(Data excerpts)

────────────────────

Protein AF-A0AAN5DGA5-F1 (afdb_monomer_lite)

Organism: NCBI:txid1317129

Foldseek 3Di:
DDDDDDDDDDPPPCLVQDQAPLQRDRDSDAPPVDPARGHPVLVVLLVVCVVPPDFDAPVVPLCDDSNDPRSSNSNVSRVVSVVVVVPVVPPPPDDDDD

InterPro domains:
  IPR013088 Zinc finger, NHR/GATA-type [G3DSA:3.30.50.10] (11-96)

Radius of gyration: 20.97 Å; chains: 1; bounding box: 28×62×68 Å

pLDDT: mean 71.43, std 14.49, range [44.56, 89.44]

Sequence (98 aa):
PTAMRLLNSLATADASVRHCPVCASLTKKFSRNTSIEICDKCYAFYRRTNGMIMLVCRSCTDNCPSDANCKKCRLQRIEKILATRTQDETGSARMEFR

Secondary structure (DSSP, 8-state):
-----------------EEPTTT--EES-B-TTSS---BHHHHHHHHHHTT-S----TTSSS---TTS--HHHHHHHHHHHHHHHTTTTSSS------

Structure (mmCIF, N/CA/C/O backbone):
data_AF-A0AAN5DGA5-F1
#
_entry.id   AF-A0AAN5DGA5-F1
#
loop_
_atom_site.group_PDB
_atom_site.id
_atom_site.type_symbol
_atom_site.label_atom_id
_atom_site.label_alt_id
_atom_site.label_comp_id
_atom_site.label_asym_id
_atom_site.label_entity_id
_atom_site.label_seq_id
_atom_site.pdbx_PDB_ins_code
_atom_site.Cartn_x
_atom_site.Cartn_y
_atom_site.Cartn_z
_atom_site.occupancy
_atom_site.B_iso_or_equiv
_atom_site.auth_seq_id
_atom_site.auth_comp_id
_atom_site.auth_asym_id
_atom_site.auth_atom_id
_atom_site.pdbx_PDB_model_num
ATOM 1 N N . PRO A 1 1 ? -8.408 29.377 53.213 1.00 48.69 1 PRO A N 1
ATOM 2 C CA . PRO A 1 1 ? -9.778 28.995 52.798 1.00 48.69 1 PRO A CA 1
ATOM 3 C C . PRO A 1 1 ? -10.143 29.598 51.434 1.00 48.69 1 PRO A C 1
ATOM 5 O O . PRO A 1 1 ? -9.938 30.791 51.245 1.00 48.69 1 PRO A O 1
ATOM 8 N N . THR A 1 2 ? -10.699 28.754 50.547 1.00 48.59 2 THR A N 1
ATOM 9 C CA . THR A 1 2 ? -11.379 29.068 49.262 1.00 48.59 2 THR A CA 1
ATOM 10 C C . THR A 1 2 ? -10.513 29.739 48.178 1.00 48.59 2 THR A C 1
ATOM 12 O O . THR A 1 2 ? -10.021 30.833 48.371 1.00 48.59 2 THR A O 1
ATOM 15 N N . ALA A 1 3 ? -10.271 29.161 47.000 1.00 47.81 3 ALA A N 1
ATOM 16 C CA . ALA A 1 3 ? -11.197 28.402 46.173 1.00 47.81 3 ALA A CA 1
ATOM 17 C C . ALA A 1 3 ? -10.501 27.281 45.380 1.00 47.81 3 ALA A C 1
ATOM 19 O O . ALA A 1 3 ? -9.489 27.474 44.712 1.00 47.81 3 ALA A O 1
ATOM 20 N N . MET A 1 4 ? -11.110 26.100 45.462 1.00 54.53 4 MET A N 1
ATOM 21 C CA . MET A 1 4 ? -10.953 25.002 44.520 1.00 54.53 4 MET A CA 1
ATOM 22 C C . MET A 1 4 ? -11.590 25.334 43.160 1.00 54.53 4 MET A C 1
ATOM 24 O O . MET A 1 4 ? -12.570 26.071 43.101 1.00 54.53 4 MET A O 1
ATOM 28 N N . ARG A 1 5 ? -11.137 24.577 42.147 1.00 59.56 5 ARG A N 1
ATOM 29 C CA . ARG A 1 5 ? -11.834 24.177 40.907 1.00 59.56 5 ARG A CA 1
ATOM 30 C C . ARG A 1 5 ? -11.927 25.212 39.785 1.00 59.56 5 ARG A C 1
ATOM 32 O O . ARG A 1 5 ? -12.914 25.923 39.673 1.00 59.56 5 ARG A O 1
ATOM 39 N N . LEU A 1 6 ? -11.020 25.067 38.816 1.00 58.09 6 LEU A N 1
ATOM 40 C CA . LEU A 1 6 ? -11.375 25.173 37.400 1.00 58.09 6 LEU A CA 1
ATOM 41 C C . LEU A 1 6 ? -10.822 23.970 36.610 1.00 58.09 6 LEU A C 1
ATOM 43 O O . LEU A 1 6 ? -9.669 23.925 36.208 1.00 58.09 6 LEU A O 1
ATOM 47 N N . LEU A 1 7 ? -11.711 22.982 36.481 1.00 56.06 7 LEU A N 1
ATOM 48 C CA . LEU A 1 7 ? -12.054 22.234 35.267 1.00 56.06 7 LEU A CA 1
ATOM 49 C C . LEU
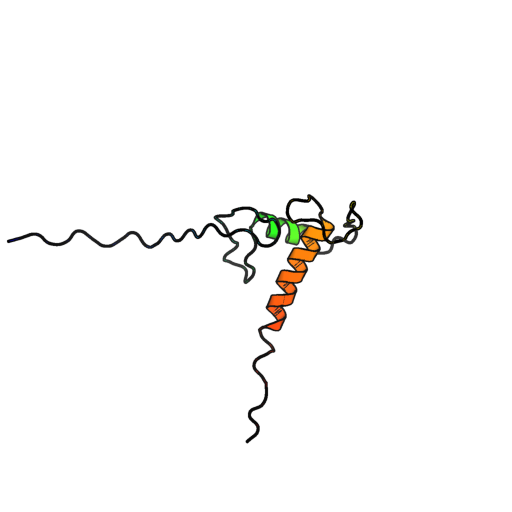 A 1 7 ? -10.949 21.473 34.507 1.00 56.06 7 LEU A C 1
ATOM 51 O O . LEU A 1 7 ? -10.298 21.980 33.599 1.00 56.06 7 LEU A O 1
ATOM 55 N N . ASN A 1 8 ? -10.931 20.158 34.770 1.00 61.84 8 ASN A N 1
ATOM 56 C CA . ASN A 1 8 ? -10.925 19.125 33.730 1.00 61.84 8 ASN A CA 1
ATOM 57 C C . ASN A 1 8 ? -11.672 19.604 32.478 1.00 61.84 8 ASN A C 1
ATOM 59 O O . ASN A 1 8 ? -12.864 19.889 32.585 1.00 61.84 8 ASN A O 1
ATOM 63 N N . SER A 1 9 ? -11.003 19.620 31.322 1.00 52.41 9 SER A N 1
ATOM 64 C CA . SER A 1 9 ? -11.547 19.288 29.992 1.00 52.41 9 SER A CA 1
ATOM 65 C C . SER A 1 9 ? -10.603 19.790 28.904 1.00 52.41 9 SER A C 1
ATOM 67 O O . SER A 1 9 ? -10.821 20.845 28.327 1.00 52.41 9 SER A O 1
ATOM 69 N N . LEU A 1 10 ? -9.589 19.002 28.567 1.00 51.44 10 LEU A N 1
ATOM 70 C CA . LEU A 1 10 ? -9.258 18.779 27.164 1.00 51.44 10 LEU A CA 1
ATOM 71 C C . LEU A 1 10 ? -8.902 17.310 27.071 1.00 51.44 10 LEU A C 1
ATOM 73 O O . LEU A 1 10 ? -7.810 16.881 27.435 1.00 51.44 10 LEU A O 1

────────────────────

**What this task involves**
This exercise calls for the records to be given again exactly, without the images.

**Your response**
Protein AF-A0AAN5DGA5-F1 (afdb_monomer_lite)

Organism: NCBI:txid1317129

Foldseek 3Di:
DDDDDDDDDDPPPCLVQDQAPLQRDRDSDAPPVDPARGHPVLVVLLVVCVVPPDFDAPVVPLCDDSNDPRSSNSNVSRVVSVVVVVPVVPPPPDDDDD

InterPro domains:
  IPR013088 Zinc finger, NHR/GATA-type [G3DSA:3.30.50.10] (11-96)

Radius of gyration: 20.97 Å; chains: 1; bounding box: 28×62×68 Å

pLDDT: mean 71.43, std 14.49, range [44.56, 89.44]

Sequence (98 aa):
PTAMRLLNSLATADASVRHCPVCASLTKKFSRNTSIEICDKCYAFYRRTNGMIMLVCRSCTDNCPSDANCKKCRLQRIEKILATRTQDETGSARMEFR

Secondary structure (DSSP, 8-state):
-----------------EEPTTT--EES-B-TTSS---BHHHHHHHHHHTT-S----TTSSS---TTS--HHHHHHHHHHHHHHHTTTTSSS------

Structure (mmCIF, N/CA/C/O backbone):
data_AF-A0AAN5DGA5-F1
#
_entry.id   AF-A0AAN5DGA5-F1
#
loop_
_atom_site.group_PDB
_atom_site.id
_atom_site.type_symbol
_atom_site.label_atom_id
_atom_site.label_alt_id
_atom_site.label_comp_id
_atom_site.label_asym_id
_atom_site.label_entity_id
_atom_site.label_seq_id
_atom_site.pdbx_PDB_ins_code
_atom_site.Cartn_x
_atom_site.Cartn_y
_atom_site.Cartn_z
_atom_site.occupancy
_atom_site.B_iso_or_equiv
_atom_site.auth_seq_id
_atom_site.auth_comp_id
_atom_site.auth_asym_id
_atom_site.auth_atom_id
_atom_site.pdbx_PDB_model_num
ATOM 1 N N . PRO A 1 1 ? -8.408 29.377 53.213 1.00 48.69 1 PRO A N 1
ATOM 2 C CA . PRO A 1 1 ? -9.778 28.995 52.798 1.00 48.69 1 PRO A CA 1
ATOM 3 C C . PRO A 1 1 ? -10.143 29.598 51.434 1.00 48.69 1 PRO A C 1
ATOM 5 O O . PRO A 1 1 ? -9.938 30.791 51.245 1.00 48.69 1 PRO A O 1
ATOM 8 N N . THR A 1 2 ? -10.699 28.754 50.547 1.00 48.59 2 THR A N 1
ATOM 9 C CA . THR A 1 2 ? -11.379 29.068 49.262 1.00 48.59 2 THR A CA 1
ATOM 10 C C . THR A 1 2 ? -10.513 29.739 48.178 1.00 48.59 2 THR A C 1
ATOM 12 O O . THR A 1 2 ? -10.021 30.833 48.371 1.00 48.59 2 THR A O 1
ATOM 15 N N . ALA A 1 3 ? -10.271 29.161 47.000 1.00 47.81 3 ALA A N 1
ATOM 16 C CA . ALA A 1 3 ? -11.197 28.402 46.173 1.00 47.81 3 ALA A CA 1
ATOM 17 C C . ALA A 1 3 ? -10.501 27.281 45.380 1.00 47.81 3 ALA A C 1
ATOM 19 O O . ALA A 1 3 ? -9.489 27.474 44.712 1.00 47.81 3 ALA A O 1
ATOM 20 N N . MET A 1 4 ? -11.110 26.100 45.462 1.00 54.53 4 MET A N 1
ATOM 21 C CA . MET A 1 4 ? -10.953 25.002 44.520 1.00 54.53 4 MET A CA 1
ATOM 22 C C . MET A 1 4 ? -11.590 25.334 43.160 1.00 54.53 4 MET A C 1
ATOM 24 O O . MET A 1 4 ? -12.570 26.071 43.101 1.00 54.53 4 MET A O 1
ATOM 28 N N . ARG A 1 5 ? -11.137 24.577 42.147 1.00 59.56 5 ARG A N 1
ATOM 29 C CA . ARG A 1 5 ? -11.834 24.177 40.907 1.00 59.56 5 ARG A CA 1
ATOM 30 C C . ARG A 1 5 ? -11.927 25.212 39.785 1.00 59.56 5 ARG A C 1
ATOM 32 O O . ARG A 1 5 ? -12.914 25.923 39.673 1.00 59.56 5 ARG A O 1
ATOM 39 N N . LEU A 1 6 ? -11.020 25.067 38.816 1.00 58.09 6 LEU A N 1
ATOM 40 C CA . LEU A 1 6 ? -11.375 25.173 37.400 1.00 58.09 6 LEU A CA 1
ATOM 41 C C . LEU A 1 6 ? -10.822 23.970 36.610 1.00 58.09 6 LEU A C 1
ATOM 43 O O . LEU A 1 6 ? -9.669 23.925 36.208 1.00 58.09 6 LEU A O 1
ATOM 47 N N . LEU A 1 7 ? -11.711 22.982 36.481 1.00 56.06 7 LEU A N 1
ATOM 48 C CA . LEU A 1 7 ? -12.054 22.234 35.267 1.00 56.06 7 LEU A CA 1
ATOM 49 C C . LEU
 A 1 7 ? -10.949 21.473 34.507 1.00 56.06 7 LEU A C 1
ATOM 51 O O . LEU A 1 7 ? -10.298 21.980 33.599 1.00 56.06 7 LEU A O 1
ATOM 55 N N . ASN A 1 8 ? -10.931 20.158 34.770 1.00 61.84 8 ASN A N 1
ATOM 56 C CA . ASN A 1 8 ? -10.925 19.125 33.730 1.00 61.84 8 ASN A CA 1
ATOM 57 C C . ASN A 1 8 ? -11.672 19.604 32.478 1.00 61.84 8 ASN A C 1
ATOM 59 O O . ASN A 1 8 ? -12.864 19.889 32.585 1.00 61.84 8 ASN A O 1
ATOM 63 N N . SER A 1 9 ? -11.003 19.620 31.322 1.00 52.41 9 SER A N 1
ATOM 64 C CA . SER A 1 9 ? -11.547 19.288 29.992 1.00 52.41 9 SER A CA 1
ATOM 65 C C . SER A 1 9 ? -10.603 19.790 28.904 1.00 52.41 9 SER A C 1
ATOM 67 O O . SER A 1 9 ? -10.821 20.845 28.327 1.00 52.41 9 SER A O 1
ATOM 69 N N . LEU A 1 10 ? -9.589 19.002 28.567 1.00 51.44 10 LEU A N 1
ATOM 70 C CA . LEU A 1 10 ? -9.258 18.779 27.164 1.00 51.44 10 LEU A CA 1
ATOM 71 C C . LEU A 1 10 ? -8.902 17.310 27.071 1.00 51.44 10 LEU A C 1
ATOM 73 O O . LEU A 1 10 ? -7.810 16.881 27.435 1.00 51.44 10 LEU A O 1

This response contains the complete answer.